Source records
━━━━━━━━━━
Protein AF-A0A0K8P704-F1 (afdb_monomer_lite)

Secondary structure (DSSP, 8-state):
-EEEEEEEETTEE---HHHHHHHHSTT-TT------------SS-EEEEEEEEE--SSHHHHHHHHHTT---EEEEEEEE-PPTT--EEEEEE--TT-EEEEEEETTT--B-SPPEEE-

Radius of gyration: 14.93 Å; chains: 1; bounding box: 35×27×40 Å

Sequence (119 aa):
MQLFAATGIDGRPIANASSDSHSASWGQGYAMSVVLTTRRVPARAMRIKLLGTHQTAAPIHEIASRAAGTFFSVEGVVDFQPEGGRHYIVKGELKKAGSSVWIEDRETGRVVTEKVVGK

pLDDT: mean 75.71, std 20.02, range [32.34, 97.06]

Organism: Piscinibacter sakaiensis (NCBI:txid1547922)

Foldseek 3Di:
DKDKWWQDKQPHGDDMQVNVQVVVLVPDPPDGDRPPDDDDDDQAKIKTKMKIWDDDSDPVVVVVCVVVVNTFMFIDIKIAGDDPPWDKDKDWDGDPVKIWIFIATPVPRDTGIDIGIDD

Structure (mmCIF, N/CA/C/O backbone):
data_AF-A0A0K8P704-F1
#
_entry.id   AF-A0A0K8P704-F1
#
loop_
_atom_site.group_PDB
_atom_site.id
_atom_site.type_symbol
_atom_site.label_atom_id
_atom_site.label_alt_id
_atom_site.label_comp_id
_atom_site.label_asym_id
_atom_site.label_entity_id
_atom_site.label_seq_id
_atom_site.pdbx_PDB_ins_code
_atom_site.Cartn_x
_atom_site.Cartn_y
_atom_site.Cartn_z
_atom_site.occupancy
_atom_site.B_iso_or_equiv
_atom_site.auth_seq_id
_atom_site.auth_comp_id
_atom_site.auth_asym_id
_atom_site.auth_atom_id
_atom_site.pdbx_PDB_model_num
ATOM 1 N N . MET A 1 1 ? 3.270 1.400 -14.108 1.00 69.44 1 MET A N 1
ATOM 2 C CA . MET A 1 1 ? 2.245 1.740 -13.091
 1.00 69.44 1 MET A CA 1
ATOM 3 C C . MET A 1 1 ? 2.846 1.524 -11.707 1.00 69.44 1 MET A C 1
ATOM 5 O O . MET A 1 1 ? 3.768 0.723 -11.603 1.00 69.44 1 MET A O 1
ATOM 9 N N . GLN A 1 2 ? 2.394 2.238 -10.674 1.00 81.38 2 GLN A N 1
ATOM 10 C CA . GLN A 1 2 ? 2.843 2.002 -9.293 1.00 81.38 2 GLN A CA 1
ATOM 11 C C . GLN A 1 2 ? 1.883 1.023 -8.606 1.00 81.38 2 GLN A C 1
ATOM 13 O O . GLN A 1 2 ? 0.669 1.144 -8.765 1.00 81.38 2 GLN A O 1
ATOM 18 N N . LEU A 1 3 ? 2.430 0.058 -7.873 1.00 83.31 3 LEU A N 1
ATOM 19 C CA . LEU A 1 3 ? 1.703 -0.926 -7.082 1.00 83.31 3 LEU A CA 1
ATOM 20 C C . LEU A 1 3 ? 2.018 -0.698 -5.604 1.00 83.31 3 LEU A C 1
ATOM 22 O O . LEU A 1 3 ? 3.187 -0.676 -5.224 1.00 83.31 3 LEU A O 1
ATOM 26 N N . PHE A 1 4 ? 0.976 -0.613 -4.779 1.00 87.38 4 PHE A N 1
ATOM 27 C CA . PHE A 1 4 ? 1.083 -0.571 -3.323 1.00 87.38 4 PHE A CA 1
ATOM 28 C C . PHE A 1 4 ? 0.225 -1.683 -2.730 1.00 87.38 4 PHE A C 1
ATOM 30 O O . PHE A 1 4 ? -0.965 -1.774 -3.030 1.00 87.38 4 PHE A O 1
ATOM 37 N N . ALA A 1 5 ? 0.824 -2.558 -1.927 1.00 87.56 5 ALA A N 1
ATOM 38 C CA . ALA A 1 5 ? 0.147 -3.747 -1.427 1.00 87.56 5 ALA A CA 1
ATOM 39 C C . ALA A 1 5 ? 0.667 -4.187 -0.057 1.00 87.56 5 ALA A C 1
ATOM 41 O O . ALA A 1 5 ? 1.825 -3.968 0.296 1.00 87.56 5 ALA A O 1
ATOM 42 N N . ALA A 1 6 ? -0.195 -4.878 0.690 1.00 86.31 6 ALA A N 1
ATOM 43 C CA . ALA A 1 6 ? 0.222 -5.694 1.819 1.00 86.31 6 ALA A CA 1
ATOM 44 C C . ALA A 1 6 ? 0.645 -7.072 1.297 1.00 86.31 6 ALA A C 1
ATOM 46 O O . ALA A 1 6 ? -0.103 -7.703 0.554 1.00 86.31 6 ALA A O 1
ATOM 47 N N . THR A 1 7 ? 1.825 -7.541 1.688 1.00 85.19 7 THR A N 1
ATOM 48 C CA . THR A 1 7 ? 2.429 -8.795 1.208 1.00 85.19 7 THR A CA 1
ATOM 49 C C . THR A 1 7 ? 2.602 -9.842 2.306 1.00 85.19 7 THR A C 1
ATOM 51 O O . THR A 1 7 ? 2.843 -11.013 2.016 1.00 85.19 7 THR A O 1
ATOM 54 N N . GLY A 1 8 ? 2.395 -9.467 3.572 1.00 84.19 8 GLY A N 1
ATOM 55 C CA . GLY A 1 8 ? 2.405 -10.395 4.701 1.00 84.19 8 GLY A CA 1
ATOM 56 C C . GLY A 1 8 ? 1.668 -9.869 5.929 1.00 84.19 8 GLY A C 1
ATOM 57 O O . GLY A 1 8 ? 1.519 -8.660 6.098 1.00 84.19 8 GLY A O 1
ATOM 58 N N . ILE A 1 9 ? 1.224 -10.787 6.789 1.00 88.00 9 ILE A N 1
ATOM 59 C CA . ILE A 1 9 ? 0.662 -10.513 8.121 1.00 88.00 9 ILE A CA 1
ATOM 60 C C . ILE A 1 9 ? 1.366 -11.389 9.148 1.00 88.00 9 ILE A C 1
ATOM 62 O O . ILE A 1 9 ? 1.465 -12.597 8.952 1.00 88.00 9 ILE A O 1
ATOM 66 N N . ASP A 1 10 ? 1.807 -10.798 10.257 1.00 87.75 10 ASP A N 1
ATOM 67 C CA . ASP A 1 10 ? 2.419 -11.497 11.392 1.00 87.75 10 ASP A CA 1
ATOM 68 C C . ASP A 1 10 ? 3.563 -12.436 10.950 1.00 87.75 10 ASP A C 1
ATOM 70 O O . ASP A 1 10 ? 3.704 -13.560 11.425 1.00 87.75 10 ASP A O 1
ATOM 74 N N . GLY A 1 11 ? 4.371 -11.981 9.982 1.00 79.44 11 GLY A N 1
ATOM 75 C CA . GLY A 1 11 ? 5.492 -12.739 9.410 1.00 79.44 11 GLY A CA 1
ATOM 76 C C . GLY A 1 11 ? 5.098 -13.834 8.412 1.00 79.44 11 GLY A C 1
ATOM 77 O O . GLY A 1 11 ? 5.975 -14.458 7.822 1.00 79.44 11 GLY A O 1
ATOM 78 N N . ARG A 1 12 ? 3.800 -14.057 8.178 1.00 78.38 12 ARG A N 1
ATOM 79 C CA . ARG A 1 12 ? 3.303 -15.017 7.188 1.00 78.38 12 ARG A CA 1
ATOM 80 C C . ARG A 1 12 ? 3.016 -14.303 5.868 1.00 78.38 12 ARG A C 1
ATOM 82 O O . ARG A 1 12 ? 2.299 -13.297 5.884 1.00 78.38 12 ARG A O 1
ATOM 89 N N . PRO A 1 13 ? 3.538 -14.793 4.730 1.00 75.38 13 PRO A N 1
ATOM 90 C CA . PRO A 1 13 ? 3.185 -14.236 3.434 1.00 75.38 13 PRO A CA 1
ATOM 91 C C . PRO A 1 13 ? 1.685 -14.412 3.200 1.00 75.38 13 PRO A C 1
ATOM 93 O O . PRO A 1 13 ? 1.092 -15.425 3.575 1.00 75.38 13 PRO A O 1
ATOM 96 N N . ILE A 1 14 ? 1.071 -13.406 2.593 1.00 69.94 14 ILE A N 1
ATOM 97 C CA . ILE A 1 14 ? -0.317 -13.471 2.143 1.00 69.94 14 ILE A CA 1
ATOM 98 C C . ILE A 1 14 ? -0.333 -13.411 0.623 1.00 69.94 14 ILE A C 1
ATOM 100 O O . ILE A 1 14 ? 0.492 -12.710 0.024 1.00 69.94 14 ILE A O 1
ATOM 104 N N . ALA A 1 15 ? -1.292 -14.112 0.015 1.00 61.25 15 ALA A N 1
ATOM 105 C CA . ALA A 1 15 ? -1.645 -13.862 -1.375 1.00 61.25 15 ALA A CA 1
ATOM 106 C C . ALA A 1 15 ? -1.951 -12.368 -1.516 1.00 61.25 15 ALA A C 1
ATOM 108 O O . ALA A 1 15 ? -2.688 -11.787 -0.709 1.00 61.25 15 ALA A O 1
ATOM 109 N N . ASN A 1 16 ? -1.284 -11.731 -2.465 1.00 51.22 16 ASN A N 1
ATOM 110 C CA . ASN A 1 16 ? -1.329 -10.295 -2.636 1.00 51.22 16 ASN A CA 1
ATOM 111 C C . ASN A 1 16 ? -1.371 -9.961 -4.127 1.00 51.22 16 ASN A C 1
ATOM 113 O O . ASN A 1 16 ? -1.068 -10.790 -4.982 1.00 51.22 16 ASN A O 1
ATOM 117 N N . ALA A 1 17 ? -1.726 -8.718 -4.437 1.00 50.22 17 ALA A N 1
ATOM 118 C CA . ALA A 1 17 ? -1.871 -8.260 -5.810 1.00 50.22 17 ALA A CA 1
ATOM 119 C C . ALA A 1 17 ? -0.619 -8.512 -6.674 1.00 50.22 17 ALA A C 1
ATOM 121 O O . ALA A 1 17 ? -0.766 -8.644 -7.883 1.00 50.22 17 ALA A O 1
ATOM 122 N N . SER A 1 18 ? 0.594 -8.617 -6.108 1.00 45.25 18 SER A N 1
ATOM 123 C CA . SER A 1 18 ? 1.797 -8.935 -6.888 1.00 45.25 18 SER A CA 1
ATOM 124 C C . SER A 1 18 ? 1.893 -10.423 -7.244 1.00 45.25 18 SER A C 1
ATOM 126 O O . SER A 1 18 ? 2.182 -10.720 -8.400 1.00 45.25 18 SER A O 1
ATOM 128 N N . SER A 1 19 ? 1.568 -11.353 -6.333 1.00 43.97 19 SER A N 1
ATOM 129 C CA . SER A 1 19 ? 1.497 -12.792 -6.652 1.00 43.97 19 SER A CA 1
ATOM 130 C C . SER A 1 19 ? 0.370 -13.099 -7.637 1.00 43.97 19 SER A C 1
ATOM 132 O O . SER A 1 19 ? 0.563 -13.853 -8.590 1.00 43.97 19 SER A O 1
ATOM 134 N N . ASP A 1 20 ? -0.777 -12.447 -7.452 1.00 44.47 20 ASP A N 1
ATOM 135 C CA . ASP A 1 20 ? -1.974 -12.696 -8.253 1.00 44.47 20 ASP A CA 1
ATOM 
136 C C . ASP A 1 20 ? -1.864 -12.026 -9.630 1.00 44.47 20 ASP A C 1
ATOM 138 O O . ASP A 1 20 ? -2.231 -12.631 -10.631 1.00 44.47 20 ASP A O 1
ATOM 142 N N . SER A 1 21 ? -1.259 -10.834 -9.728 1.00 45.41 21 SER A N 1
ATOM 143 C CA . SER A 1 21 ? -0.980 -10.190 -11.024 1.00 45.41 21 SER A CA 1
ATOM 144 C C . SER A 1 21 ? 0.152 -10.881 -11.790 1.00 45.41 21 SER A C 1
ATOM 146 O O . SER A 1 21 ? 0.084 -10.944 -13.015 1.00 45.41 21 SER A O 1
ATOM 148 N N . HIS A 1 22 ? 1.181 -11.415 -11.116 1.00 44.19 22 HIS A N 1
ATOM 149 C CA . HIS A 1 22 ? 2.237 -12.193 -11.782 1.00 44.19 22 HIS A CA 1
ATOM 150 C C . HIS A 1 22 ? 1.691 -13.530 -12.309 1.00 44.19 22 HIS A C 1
━━━━━━━━━━
Given the data above, transcribe exactly the lines from the one containing "ATOM 57 O O" down to the one containing "ATOM 70 O O", and no others.

• **Solution to this task**:
ATOM 57 O O . GLY A 1 8 ? 1.519 -8.660 6.098 1.00 84.19 8 GLY A O 1
ATOM 58 N N . ILE A 1 9 ? 1.224 -10.787 6.789 1.00 88.00 9 ILE A N 1
ATOM 59 C CA . ILE A 1 9 ? 0.662 -10.513 8.121 1.00 88.00 9 ILE A CA 1
ATOM 60 C C . ILE A 1 9 ? 1.366 -11.389 9.148 1.00 88.00 9 ILE A C 1
ATOM 62 O O . ILE A 1 9 ? 1.465 -12.597 8.952 1.00 88.00 9 ILE A O 1
ATOM 66 N N . ASP A 1 10 ? 1.807 -10.798 10.257 1.00 87.75 10 ASP A N 1
ATOM 67 C CA . ASP A 1 10 ? 2.419 -11.497 11.392 1.00 87.75 10 ASP A CA 1
ATOM 68 C C . ASP A 1 10 ? 3.563 -12.436 10.950 1.00 87.75 10 ASP A C 1
ATOM 70 O O . ASP A 1 10 ? 3.704 -13.560 11.425 1.00 87.75 10 ASP A O 1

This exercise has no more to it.